_The task_.
Locate, in the data below, the line that contains "ATOM 238 O O" and the line that contains "ATOM 253 C CA"; reproduce exactly those two lines and every line between them, nothing more.

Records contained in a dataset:
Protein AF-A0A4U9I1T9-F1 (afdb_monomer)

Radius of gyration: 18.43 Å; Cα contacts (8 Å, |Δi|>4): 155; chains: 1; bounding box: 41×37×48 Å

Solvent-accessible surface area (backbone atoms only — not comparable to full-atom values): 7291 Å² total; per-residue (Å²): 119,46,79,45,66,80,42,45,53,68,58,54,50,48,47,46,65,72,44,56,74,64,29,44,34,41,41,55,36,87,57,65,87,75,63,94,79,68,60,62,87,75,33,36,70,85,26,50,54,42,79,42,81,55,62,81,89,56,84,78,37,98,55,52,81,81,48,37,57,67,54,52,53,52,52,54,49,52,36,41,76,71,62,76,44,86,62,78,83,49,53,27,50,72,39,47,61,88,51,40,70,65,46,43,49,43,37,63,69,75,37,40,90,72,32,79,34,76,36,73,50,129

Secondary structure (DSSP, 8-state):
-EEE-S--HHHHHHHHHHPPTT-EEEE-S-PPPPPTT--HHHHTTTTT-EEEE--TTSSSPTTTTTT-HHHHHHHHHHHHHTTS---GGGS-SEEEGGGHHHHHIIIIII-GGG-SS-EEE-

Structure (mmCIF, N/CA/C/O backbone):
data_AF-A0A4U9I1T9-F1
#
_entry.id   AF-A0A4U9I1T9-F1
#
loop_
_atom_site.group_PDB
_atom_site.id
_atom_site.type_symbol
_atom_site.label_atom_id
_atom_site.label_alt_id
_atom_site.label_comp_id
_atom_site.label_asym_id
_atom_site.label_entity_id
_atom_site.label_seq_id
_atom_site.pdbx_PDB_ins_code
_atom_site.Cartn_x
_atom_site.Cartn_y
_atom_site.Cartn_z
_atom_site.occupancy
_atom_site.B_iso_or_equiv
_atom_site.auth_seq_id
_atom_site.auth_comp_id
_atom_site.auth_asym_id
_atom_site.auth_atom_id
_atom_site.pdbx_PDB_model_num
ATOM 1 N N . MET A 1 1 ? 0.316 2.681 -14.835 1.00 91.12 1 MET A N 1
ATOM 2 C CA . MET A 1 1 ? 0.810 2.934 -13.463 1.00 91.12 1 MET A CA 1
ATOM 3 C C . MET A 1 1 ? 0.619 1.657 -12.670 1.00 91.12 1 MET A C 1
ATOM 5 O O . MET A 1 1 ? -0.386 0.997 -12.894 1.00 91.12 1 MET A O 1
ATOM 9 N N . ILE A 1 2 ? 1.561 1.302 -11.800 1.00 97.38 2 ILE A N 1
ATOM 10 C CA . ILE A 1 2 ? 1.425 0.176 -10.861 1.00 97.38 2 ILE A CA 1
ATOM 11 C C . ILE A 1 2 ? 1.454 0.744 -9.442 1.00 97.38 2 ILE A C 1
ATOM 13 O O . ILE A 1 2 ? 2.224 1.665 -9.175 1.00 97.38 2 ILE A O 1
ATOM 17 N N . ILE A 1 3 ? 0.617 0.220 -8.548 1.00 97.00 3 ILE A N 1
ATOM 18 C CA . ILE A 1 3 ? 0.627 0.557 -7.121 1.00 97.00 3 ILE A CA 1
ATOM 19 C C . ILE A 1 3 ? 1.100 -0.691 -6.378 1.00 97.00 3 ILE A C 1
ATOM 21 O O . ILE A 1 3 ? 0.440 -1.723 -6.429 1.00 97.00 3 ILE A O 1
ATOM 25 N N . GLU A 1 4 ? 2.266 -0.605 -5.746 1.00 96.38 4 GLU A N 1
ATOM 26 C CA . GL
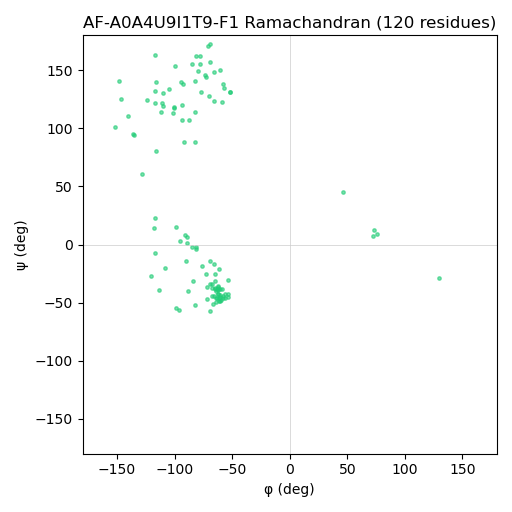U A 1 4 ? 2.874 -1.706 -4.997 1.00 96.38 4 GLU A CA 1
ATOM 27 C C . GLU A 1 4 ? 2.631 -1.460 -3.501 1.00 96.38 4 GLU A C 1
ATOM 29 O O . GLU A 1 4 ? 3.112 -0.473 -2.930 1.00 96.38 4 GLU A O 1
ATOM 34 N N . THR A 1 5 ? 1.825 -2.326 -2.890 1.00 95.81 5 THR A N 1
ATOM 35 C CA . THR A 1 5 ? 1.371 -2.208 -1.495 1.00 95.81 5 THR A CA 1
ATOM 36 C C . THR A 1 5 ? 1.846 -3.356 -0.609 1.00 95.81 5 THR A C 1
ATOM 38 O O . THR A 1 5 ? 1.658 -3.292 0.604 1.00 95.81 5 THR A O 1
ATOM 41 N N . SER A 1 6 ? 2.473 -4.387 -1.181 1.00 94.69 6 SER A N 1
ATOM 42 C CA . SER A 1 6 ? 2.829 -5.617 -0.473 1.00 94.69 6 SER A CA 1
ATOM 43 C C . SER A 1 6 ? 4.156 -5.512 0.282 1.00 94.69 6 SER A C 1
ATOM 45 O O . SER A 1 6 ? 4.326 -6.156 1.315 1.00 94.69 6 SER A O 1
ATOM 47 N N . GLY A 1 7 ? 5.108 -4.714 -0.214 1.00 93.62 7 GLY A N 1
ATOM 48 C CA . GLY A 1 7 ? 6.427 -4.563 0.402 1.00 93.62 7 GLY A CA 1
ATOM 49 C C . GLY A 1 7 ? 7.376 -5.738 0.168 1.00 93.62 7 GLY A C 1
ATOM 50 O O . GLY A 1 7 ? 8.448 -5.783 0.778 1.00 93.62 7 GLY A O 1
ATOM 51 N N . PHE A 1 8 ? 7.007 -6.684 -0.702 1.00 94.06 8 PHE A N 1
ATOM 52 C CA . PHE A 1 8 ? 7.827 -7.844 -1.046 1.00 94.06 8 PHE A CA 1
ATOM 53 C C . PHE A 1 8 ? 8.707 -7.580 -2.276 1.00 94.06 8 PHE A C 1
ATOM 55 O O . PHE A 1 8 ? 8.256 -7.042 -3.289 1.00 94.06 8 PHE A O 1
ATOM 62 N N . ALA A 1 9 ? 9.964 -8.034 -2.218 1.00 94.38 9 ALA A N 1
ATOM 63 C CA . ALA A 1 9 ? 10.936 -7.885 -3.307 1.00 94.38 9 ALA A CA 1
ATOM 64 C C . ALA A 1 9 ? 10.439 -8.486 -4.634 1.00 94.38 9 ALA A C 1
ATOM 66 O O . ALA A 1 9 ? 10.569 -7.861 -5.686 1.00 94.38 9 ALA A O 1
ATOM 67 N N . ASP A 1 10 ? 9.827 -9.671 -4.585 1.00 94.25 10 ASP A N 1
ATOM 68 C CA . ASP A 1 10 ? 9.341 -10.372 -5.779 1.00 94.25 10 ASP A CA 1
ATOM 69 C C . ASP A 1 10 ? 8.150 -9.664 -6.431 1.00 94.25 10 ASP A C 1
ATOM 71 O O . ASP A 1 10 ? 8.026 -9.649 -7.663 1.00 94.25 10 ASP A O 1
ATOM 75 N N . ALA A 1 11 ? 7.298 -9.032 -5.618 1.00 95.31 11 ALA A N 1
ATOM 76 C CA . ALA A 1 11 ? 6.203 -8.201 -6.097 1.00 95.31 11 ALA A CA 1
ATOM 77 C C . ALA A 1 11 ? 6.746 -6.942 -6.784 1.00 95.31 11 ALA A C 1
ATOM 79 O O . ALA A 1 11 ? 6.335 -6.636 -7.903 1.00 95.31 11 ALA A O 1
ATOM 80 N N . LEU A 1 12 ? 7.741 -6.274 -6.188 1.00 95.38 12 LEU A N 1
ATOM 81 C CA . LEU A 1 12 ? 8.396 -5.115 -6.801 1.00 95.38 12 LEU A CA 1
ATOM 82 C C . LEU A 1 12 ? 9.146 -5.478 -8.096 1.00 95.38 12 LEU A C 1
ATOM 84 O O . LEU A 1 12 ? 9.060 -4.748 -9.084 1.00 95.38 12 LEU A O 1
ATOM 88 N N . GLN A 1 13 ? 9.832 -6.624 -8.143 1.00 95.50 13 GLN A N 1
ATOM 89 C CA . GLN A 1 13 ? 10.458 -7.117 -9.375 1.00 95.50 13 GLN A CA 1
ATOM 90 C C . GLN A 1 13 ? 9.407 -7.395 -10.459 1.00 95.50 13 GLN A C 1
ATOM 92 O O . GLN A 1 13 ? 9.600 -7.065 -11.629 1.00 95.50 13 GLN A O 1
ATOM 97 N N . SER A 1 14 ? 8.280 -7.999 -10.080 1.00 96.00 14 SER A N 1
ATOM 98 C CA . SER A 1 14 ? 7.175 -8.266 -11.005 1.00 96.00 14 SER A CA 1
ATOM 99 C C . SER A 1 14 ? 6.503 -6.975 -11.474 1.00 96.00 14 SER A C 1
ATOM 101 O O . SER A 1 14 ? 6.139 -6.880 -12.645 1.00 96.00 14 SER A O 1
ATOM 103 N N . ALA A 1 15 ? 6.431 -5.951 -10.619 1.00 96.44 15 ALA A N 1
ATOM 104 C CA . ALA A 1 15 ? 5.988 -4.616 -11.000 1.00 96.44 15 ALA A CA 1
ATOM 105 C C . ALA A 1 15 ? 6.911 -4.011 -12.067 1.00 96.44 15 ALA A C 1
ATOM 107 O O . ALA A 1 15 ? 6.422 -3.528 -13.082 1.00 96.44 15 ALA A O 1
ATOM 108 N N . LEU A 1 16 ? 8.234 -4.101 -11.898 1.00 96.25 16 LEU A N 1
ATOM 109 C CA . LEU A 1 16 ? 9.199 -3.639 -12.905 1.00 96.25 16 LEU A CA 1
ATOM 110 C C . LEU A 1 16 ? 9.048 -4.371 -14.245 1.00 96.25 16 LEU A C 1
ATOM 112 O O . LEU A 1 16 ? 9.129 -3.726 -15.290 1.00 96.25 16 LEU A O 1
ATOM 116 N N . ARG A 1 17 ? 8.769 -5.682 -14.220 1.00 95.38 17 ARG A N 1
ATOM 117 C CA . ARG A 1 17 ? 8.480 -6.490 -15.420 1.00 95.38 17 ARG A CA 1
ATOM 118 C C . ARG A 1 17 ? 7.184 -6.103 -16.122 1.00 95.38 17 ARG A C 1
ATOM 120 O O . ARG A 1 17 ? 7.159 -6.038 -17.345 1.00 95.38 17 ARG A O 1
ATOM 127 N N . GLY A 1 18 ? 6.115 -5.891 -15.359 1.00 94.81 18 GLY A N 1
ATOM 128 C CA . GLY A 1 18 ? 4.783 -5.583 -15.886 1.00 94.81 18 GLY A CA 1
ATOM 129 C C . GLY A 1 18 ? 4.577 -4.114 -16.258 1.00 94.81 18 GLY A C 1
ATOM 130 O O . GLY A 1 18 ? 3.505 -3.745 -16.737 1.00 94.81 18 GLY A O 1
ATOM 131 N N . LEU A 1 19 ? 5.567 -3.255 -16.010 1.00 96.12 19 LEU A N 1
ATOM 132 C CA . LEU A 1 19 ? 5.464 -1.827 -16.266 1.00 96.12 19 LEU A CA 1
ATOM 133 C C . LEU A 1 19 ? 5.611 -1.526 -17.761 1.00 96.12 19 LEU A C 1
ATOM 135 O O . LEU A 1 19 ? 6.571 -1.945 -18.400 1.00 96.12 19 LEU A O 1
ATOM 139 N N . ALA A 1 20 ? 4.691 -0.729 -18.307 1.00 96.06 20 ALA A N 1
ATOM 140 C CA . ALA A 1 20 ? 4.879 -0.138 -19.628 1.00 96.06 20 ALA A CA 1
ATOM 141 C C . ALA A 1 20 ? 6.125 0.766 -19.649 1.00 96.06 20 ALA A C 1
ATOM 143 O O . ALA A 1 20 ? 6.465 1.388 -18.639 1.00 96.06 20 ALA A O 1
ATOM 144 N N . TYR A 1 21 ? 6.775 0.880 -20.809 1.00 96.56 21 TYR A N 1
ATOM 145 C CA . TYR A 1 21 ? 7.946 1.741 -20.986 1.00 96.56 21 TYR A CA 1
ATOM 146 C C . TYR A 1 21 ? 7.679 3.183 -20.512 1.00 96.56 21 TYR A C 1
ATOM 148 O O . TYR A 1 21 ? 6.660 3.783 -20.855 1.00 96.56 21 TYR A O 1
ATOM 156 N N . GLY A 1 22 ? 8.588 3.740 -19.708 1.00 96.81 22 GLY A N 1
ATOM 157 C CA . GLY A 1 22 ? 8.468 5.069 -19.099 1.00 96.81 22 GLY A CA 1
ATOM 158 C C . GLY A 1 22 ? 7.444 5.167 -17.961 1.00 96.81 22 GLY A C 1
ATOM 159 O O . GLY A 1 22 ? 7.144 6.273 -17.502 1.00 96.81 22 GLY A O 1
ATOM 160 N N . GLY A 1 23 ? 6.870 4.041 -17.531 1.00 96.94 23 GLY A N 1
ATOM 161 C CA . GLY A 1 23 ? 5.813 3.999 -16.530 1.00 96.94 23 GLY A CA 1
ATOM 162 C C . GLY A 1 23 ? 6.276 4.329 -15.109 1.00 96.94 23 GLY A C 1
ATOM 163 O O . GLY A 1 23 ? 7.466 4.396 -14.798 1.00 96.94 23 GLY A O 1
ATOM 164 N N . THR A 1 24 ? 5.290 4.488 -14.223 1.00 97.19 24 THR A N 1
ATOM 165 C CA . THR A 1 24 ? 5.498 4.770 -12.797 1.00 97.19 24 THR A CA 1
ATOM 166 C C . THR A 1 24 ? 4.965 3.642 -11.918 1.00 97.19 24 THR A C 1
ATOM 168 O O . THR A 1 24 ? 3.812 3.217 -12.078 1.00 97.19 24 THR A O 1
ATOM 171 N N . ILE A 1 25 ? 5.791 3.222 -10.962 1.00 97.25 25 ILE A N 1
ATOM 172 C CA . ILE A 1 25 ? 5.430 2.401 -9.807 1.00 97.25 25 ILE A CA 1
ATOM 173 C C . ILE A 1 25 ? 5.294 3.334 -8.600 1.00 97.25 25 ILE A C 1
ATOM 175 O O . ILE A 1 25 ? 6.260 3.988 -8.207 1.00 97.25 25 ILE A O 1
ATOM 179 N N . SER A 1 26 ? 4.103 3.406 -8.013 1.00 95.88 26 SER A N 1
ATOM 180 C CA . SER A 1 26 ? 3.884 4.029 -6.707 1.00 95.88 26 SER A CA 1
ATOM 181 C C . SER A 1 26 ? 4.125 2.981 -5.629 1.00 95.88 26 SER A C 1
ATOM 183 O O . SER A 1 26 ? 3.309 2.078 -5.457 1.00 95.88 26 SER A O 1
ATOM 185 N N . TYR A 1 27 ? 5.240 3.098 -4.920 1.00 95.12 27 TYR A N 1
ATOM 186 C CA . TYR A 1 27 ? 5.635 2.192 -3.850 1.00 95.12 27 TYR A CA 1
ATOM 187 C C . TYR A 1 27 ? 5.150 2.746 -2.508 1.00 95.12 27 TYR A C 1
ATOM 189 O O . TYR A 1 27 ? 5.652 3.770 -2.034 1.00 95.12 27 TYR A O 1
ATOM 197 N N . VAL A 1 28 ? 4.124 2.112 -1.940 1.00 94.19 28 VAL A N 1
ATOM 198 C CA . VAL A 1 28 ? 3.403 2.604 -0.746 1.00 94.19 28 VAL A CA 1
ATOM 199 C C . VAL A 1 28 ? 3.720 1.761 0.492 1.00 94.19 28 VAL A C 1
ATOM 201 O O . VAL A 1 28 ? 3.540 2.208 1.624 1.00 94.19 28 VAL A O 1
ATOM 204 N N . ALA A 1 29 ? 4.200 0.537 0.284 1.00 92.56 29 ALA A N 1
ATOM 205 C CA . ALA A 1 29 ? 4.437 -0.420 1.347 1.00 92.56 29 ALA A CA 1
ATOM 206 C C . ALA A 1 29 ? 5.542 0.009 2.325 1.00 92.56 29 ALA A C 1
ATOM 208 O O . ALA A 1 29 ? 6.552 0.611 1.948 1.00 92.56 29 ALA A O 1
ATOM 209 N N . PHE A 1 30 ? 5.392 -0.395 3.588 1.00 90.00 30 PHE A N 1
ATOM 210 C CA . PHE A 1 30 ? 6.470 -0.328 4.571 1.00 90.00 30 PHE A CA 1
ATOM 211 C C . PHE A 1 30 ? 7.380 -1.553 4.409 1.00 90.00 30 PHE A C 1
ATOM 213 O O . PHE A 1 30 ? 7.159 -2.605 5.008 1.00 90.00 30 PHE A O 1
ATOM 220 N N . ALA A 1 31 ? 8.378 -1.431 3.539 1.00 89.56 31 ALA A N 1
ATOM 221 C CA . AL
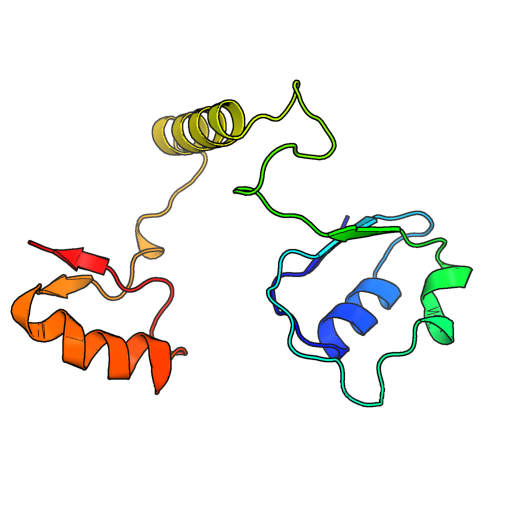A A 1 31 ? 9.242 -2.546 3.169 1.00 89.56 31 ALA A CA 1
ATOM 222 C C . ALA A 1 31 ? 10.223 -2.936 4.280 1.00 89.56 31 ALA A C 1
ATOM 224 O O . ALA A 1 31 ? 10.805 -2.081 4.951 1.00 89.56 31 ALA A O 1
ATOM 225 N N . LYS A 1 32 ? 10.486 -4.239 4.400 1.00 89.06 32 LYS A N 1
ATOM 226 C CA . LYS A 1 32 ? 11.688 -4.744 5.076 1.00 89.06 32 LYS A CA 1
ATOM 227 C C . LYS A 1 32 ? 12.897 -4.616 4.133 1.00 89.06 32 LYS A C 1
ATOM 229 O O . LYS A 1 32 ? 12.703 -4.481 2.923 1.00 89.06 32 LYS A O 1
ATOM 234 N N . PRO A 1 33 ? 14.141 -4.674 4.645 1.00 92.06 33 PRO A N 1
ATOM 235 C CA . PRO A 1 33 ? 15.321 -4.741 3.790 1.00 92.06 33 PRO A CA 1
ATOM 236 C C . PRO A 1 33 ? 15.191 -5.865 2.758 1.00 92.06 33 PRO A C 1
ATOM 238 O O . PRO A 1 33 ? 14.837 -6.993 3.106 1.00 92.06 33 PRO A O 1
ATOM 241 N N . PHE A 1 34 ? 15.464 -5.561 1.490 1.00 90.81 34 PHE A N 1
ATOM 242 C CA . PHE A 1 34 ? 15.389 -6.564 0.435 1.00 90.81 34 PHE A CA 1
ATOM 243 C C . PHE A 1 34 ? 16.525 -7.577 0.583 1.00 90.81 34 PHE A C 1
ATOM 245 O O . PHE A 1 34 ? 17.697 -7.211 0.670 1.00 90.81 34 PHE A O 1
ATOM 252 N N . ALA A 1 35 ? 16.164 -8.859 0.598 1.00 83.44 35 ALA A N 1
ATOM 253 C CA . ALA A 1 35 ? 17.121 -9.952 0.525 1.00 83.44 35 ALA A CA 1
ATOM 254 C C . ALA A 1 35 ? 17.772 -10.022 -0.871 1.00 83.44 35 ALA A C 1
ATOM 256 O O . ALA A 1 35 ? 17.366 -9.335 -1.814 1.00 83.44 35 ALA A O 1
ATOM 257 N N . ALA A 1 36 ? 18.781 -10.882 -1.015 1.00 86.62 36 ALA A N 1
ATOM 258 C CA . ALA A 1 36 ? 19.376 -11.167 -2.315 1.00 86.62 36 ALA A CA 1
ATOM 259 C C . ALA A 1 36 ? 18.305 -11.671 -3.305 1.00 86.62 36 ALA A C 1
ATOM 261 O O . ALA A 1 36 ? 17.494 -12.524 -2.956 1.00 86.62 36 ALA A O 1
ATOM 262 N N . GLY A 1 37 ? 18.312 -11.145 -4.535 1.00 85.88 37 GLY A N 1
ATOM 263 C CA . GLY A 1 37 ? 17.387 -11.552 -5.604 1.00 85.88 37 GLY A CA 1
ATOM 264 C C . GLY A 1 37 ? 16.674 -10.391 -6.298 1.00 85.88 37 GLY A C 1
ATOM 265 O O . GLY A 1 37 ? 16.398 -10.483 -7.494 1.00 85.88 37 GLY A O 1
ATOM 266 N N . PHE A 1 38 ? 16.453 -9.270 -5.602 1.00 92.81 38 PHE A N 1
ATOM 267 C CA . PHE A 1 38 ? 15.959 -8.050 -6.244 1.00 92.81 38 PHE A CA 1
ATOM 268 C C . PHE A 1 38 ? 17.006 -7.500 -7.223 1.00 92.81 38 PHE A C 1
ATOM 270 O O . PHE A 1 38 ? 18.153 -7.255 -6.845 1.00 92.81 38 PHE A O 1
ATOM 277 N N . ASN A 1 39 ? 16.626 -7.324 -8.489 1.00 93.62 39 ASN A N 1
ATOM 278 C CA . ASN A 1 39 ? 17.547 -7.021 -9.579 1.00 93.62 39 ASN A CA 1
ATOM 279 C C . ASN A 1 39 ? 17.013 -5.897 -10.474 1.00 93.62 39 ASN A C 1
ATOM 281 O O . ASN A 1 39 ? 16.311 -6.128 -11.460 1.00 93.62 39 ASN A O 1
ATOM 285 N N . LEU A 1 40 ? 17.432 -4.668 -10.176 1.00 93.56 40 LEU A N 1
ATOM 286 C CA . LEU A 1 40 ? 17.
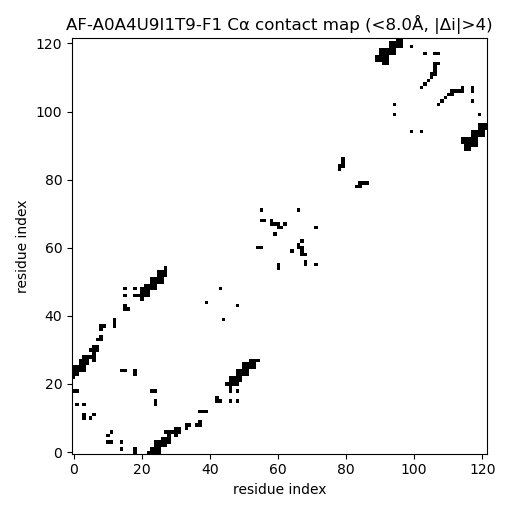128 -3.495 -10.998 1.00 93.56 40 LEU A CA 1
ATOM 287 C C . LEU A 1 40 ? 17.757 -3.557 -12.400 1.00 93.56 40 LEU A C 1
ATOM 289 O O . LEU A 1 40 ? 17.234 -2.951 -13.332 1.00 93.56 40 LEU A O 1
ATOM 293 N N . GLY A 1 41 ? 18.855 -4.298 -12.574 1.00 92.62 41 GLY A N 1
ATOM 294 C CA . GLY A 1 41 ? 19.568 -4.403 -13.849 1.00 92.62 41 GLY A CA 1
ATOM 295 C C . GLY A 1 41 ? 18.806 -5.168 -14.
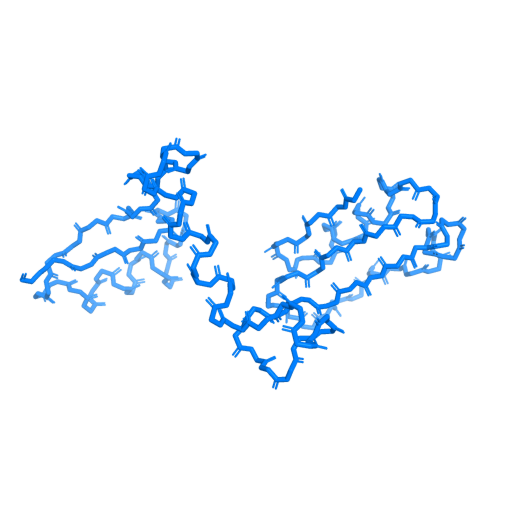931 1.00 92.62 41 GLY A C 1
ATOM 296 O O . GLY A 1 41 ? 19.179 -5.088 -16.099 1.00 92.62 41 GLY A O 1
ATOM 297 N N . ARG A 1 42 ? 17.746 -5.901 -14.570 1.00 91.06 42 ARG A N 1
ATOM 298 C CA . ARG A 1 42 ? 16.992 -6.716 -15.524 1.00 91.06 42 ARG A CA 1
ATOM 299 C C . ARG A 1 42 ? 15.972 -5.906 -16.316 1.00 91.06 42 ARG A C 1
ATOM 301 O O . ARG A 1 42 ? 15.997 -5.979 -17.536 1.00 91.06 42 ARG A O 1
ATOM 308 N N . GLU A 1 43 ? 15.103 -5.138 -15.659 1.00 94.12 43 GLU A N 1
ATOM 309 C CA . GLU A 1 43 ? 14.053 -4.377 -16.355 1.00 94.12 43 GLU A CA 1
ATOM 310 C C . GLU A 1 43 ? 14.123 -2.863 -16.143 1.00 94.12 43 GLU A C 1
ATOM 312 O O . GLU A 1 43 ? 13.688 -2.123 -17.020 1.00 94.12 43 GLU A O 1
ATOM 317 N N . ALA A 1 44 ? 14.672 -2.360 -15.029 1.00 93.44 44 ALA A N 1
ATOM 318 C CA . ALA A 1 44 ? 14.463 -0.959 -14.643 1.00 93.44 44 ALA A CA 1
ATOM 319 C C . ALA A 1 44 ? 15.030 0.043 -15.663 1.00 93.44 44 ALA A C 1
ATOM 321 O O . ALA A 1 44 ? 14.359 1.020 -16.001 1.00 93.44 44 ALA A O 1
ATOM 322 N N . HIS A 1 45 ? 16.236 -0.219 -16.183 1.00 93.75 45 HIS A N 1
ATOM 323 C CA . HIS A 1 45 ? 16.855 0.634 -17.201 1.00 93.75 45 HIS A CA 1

_Exercise output_.
ATOM 238 O O . PRO A 1 33 ? 14.837 -6.993 3.106 1.00 92.06 33 PRO A O 1
ATOM 241 N N . PHE A 1 34 ? 15.464 -5.561 1.490 1.00 90.81 34 PHE A N 1
ATOM 242 C CA . PHE A 1 34 ? 15.389 -6.564 0.435 1.00 90.81 34 PHE A CA 1
ATOM 243 C C . PHE A 1 34 ? 16.525 -7.577 0.583 1.00 90.81 34 PHE A C 1
ATOM 245 O O . PHE A 1 34 ? 17.697 -7.211 0.670 1.00 90.81 34 PHE A O 1
ATOM 252 N N . ALA A 1 35 ? 16.164 -8.859 0.598 1.00 83.44 35 ALA A N 1
ATOM 253 C CA . ALA A 1 35 ? 17.121 -9.952 0.525 1.00 83.44 35 ALA A CA 1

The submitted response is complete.